Палуба хрустела от угля, выкидываемого с дымом из труб. В кочегарке выла вентиляция, и через определенные промежутки времени раздавался звонок. Тогда кочегары распахивали топки, и жар разливался по палубе горячей, вызывающей пот волной. Езофатов, стоя боком к топке и защищая лицо привычным поворотом головы, швырял очередные лопаты угля на ломкий пласт раскаленного жара. Топка захлопнулась, и Езофатов выпрямился.

— Время сколько там, Вайлис? — спросил он, осторожно обтирая обратной стороной ладони рассеченную утром щеку.

— Около десяти, наверное.

— Когда якорь кинем, не знаешь?

— У меня была глупая тетка, — сказал Вайлис, помолчав и ловко вытащив из глаза черным пальцем угольную порошинку. — Она умерла от любопытства. Она все добивалась узнать, которого числа будет второе пришествие...

— О чем ты мелешь?

— Откуда я знаю, деревянная башка? Позвони по телефону господину старшему механику!

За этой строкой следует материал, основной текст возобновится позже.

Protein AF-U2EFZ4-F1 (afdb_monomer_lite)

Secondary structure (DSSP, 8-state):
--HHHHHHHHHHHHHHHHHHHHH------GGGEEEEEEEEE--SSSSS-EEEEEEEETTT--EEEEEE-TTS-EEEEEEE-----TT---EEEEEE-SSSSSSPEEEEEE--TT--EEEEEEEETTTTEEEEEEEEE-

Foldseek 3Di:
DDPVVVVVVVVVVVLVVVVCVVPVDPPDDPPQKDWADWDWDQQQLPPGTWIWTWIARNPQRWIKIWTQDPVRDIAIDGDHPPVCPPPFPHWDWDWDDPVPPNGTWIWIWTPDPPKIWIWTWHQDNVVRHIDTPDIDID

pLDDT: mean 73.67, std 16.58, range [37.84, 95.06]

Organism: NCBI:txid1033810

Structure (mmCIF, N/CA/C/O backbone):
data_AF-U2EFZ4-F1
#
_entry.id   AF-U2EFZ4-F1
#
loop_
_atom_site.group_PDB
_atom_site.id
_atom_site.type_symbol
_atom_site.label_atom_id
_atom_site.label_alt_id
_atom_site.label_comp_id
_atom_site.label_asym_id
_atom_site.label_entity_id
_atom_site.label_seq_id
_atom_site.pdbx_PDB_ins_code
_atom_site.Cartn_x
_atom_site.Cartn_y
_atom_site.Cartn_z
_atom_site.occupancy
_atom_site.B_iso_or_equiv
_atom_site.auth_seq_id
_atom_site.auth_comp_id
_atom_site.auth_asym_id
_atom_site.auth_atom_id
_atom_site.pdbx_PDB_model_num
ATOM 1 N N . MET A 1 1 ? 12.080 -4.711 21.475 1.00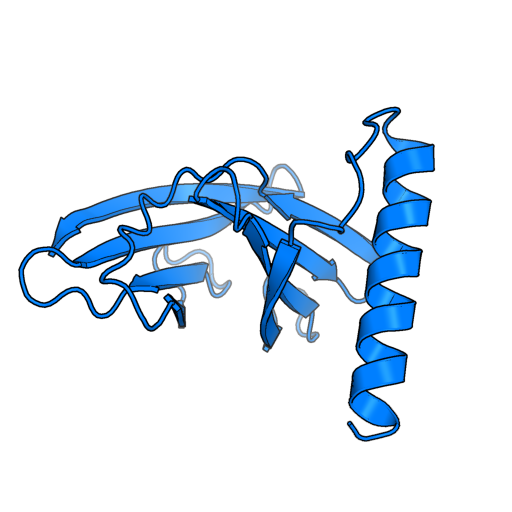 51.19 1 MET A N 1
ATOM 2 C CA . MET A 1 1 ? 12.094 -4.256 20.070 1.00 51.19 1 MET A CA 1
ATOM 3 C C . MET A 1 1 ? 13.453 -4.601 19.477 1.00 51.19 1 MET A C 1
ATOM 5 O O . MET A 1 1 ? 14.454 -4.150 20.029 1.00 51.19 1 MET A O 1
ATOM 9 N N . ASP A 1 2 ? 13.510 -5.480 18.474 1.00 50.62 2 ASP A N 1
ATOM 10 C CA . ASP A 1 2 ? 14.785 -5.988 17.942 1.00 50.62 2 ASP A CA 1
ATOM 11 C C . ASP A 1 2 ? 15.485 -4.972 17.013 1.00 50.62 2 ASP A C 1
ATOM 13 O O . ASP A 1 2 ? 14.916 -3.947 16.627 1.00 50.62 2 ASP A O 1
ATOM 17 N N . HIS A 1 3 ? 16.744 -5.241 16.664 1.00 37.84 3 HIS A N 1
ATOM 18 C CA . HIS A 1 3 ? 17.540 -4.365 15.799 1.00 37.84 3 HIS A CA 1
ATOM 19 C C . HIS A 1 3 ? 16.974 -4.205 14.378 1.00 37.84 3 HIS A C 1
ATOM 21 O O . HIS A 1 3 ? 17.187 -3.155 13.772 1.00 37.84 3 HIS A O 1
ATOM 27 N N . LYS A 1 4 ? 16.242 -5.195 13.851 1.00 43.72 4 LYS A N 1
ATOM 28 C CA . LYS A 1 4 ? 15.653 -5.134 12.505 1.00 43.72 4 LYS A CA 1
ATOM 29 C C . LYS A 1 4 ? 14.493 -4.144 12.459 1.00 43.72 4 LYS A C 1
ATOM 31 O O . LYS A 1 4 ? 14.428 -3.338 11.537 1.00 43.72 4 LYS A O 1
ATOM 36 N N . HIS A 1 5 ? 13.649 -4.129 13.490 1.00 38.03 5 HIS A N 1
ATOM 37 C CA . HIS A 1 5 ? 12.537 -3.180 13.597 1.00 38.03 5 HIS A CA 1
ATOM 38 C C . HIS A 1 5 ? 13.023 -1.726 13.665 1.00 38.03 5 HIS A C 1
ATOM 40 O O . HIS A 1 5 ? 12.467 -0.857 13.002 1.00 38.03 5 HIS A O 1
ATOM 46 N N . LYS A 1 6 ? 14.105 -1.454 14.408 1.00 41.19 6 LYS A N 1
ATOM 47 C CA . LYS A 1 6 ? 14.703 -0.108 14.476 1.00 41.19 6 LYS A CA 1
ATOM 48 C C . LYS A 1 6 ? 15.281 0.347 13.134 1.00 41.19 6 LYS A C 1
ATOM 50 O O . LYS A 1 6 ? 15.184 1.522 12.801 1.00 41.19 6 LYS A O 1
ATOM 55 N N . LEU A 1 7 ? 15.873 -0.577 12.375 1.00 47.34 7 LEU A N 1
ATOM 56 C CA . LEU A 1 7 ? 16.471 -0.280 11.077 1.00 47.34 7 LEU A CA 1
ATOM 57 C C . LEU A 1 7 ? 15.397 0.038 10.026 1.00 47.34 7 LEU A C 1
ATOM 59 O O . LEU A 1 7 ? 15.525 1.026 9.314 1.00 47.34 7 LEU A O 1
ATOM 63 N N . ILE A 1 8 ? 14.312 -0.741 9.986 1.00 51.56 8 ILE A N 1
ATOM 64 C CA . ILE A 1 8 ? 13.172 -0.511 9.081 1.00 51.56 8 ILE A CA 1
ATOM 65 C C . ILE A 1 8 ? 12.522 0.846 9.362 1.00 51.56 8 ILE A C 1
ATOM 67 O O . ILE A 1 8 ? 12.269 1.606 8.431 1.00 51.56 8 ILE A O 1
ATOM 71 N N . ILE A 1 9 ? 12.321 1.189 10.636 1.00 52.38 9 ILE A N 1
ATOM 72 C CA . ILE A 1 9 ? 11.780 2.495 11.031 1.00 52.38 9 ILE A CA 1
ATOM 73 C C . ILE A 1 9 ? 12.731 3.625 10.624 1.00 52.38 9 ILE A C 1
ATOM 75 O O . ILE A 1 9 ? 12.282 4.618 10.066 1.00 52.38 9 ILE A O 1
ATOM 79 N N . ALA A 1 10 ? 14.043 3.473 10.827 1.00 51.47 10 ALA A N 1
ATOM 80 C CA . ALA A 1 10 ? 15.019 4.489 10.434 1.00 51.47 10 ALA A CA 1
ATOM 81 C C . ALA A 1 10 ? 15.064 4.715 8.912 1.00 51.47 10 ALA A C 1
ATOM 83 O O . ALA A 1 10 ? 15.099 5.863 8.475 1.00 51.47 10 ALA A O 1
ATOM 84 N N . PHE A 1 11 ? 15.017 3.650 8.102 1.00 57.38 11 PHE A N 1
ATOM 85 C CA . PHE A 1 11 ? 14.945 3.771 6.640 1.00 57.38 11 PHE A CA 1
ATOM 86 C C . PHE A 1 11 ? 13.635 4.397 6.177 1.00 57.38 11 PHE A C 1
ATOM 88 O O . PHE A 1 11 ? 13.648 5.237 5.284 1.00 57.38 11 PHE A O 1
ATOM 95 N N . SER A 1 12 ? 12.530 4.044 6.830 1.00 55.84 12 SER A N 1
ATOM 96 C CA . SER A 1 12 ? 11.223 4.631 6.556 1.00 55.84 12 SER A CA 1
ATOM 97 C C . SER A 1 12 ? 11.242 6.131 6.849 1.00 55.84 12 SER A C 1
ATOM 99 O O . SER A 1 12 ? 10.974 6.930 5.960 1.00 55.84 12 SER A O 1
ATOM 101 N N . ILE A 1 13 ? 11.674 6.530 8.051 1.00 60.94 13 ILE A N 1
ATOM 102 C CA . ILE A 1 13 ? 11.815 7.937 8.451 1.00 60.94 13 ILE A CA 1
ATOM 103 C C . ILE A 1 13 ? 12.728 8.695 7.479 1.00 60.94 13 ILE A C 1
ATOM 105 O O . ILE A 1 13 ? 12.404 9.812 7.092 1.00 60.94 13 ILE A O 1
ATOM 109 N N . MET A 1 14 ? 13.840 8.095 7.042 1.00 59.66 14 MET A N 1
ATOM 110 C CA . MET A 1 14 ? 14.748 8.712 6.068 1.00 59.66 14 MET A CA 1
ATOM 111 C C . MET A 1 14 ? 14.122 8.859 4.678 1.00 59.66 14 MET A C 1
ATOM 113 O O . MET A 1 14 ? 14.277 9.916 4.071 1.00 59.66 14 MET A O 1
ATOM 117 N N . ALA A 1 15 ? 13.401 7.850 4.184 1.00 57.59 15 ALA A N 1
ATOM 118 C CA . ALA A 1 15 ? 12.684 7.921 2.910 1.00 57.59 15 ALA A CA 1
ATOM 119 C C . ALA A 1 15 ? 11.610 9.018 2.946 1.00 57.59 15 ALA A C 1
ATOM 121 O O . ALA A 1 15 ? 11.461 9.790 2.000 1.00 57.59 15 ALA A O 1
ATOM 122 N N . ILE A 1 16 ? 10.926 9.150 4.082 1.00 58.47 16 ILE A N 1
ATOM 123 C CA . ILE A 1 16 ? 9.890 10.157 4.275 1.00 58.47 16 ILE A CA 1
ATOM 124 C C . ILE A 1 16 ? 10.481 11.568 4.412 1.00 58.47 16 ILE A C 1
ATOM 126 O O . ILE A 1 16 ? 10.000 12.504 3.773 1.00 58.47 16 ILE A O 1
ATOM 130 N N . LEU A 1 17 ? 11.552 11.735 5.195 1.00 58.44 17 LEU A N 1
ATOM 131 C CA . LEU A 1 17 ? 12.275 13.006 5.317 1.00 58.44 17 LEU A CA 1
ATOM 132 C C . LEU A 1 17 ? 12.822 13.459 3.962 1.00 58.44 17 LEU A C 1
ATOM 134 O O . LEU A 1 17 ? 12.641 14.614 3.582 1.00 58.44 17 LEU A O 1
ATOM 138 N N . TYR A 1 18 ? 13.441 12.543 3.212 1.00 55.34 18 TYR A N 1
ATOM 139 C CA . TYR A 1 18 ? 13.945 12.814 1.869 1.00 55.34 18 TYR A CA 1
ATOM 140 C C . TYR A 1 18 ? 12.823 13.283 0.932 1.00 55.34 18 TYR A C 1
ATOM 142 O O . TYR A 1 18 ? 12.995 14.251 0.195 1.00 55.34 18 TYR A O 1
ATOM 150 N N . PHE A 1 19 ? 11.646 12.663 1.006 1.00 51.94 19 PHE A N 1
ATOM 151 C CA . PHE A 1 19 ? 10.503 13.026 0.173 1.00 51.94 19 PHE A CA 1
ATOM 152 C C . PHE A 1 19 ? 9.840 14.355 0.570 1.00 51.94 19 PHE A C 1
ATOM 154 O O . PHE A 1 19 ? 9.485 15.152 -0.305 1.00 51.94 19 PHE A O 1
ATOM 161 N N . SER A 1 20 ? 9.711 14.639 1.871 1.00 50.62 20 SER A N 1
ATOM 162 C CA . SER A 1 20 ? 9.193 15.926 2.364 1.00 50.62 20 SER A CA 1
ATOM 163 C C . SER A 1 20 ? 10.057 17.094 1.873 1.00 50.62 20 SER A C 1
ATOM 165 O O . SER A 1 20 ? 9.531 18.140 1.492 1.00 50.62 20 SER A O 1
ATOM 167 N N . MET A 1 21 ? 11.374 16.877 1.762 1.00 52.62 21 MET A N 1
ATOM 168 C CA . MET A 1 21 ? 12.298 17.844 1.164 1.00 52.62 21 MET A CA 1
ATOM 169 C C . MET A 1 21 ? 12.095 18.037 -0.349 1.00 52.62 21 MET A C 1
ATOM 171 O O . MET A 1 21 ? 12.297 19.146 -0.834 1.00 52.62 21 MET A O 1
ATOM 175 N N . GLN A 1 22 ? 11.703 16.999 -1.099 1.00 44.06 22 GLN A N 1
ATOM 176 C CA . GLN A 1 22 ? 11.525 17.078 -2.561 1.00 44.06 22 GLN A CA 1
ATOM 177 C C . GLN A 1 22 ? 10.180 17.681 -2.979 1.00 44.06 22 GLN A C 1
ATOM 179 O O . GLN A 1 22 ? 10.092 18.351 -4.005 1.00 44.06 22 GLN A O 1
ATOM 184 N N . THR A 1 23 ? 9.118 17.445 -2.206 1.00 42.50 23 THR A N 1
ATOM 185 C CA . THR A 1 23 ? 7.750 17.806 -2.618 1.00 42.50 23 THR A CA 1
ATOM 186 C C . THR A 1 23 ? 7.218 19.093 -2.002 1.00 42.50 23 THR A C 1
ATOM 188 O O . THR A 1 23 ? 6.112 19.509 -2.345 1.00 42.50 23 THR A O 1
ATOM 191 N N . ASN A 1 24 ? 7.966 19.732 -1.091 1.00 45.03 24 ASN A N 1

— А куда идем-то? Обратно уже?

Вайлис даже не ответил, всматриваясь в водомерное стекло. Кочегарка не имеет направления. Она имеет только время, измеряемое звонками топочного уравнителя и числом подбрасываемых лопат. Корабль может стать на якорь, может идти в Америку, может идти ко дну, — кочегарка узнает об этом последней. Глупые вопросы!..

В двенадцать часов ночи четвертое отделение кочегаров сменилось. Усталые и злые, они поднялись в жилую палубу; койки уже висели рядами в зеленом свете ночных ламп, и воздух был тоже ночной: жаркий, вонючий, сытный.

Вайлис, вымывшись в бане, вышел наверх покурить. Корабль стоял на якоре, молчаливый, огромный, неподвижный. Берегов в неясной мгле майской ночи не было видно. Вода была светла. На ней равномерно вспыхивала зеленая мигалка бакана, справа горел красноватый огонь маяка, слева угадывалась громада такого же корабля, и высоко в небе горел адмиральский огонь. Название этого места было неизвестно. Не все ли равно? Ничто не меняется от того места, где стоит корабль.

Ночь пела жужжанием вентиляторов, звоном стекающей где-то за борт воды, с берега тянул легкий печальный аромат северной весны.

— Не спится, небось? — сказал кто-то рядом.

Вайлис обернулся и, всмотревшись, узнал Тюльманкова, комендора четвертой роты. Их связывали полуприятельские отношения, зародившиеся тут же на баке: Тюльманков заинтересовался как-то, увидав Вайлиса на баке с книжкой. Книжка была из судовой библиотеки и называлась "Оборона Севастополя в рассказах героев", и Тюльманков стал смеяться, что Вайлис читает чепуху; все обещал дать какую-то книгу про настоящее, да так и не собрался.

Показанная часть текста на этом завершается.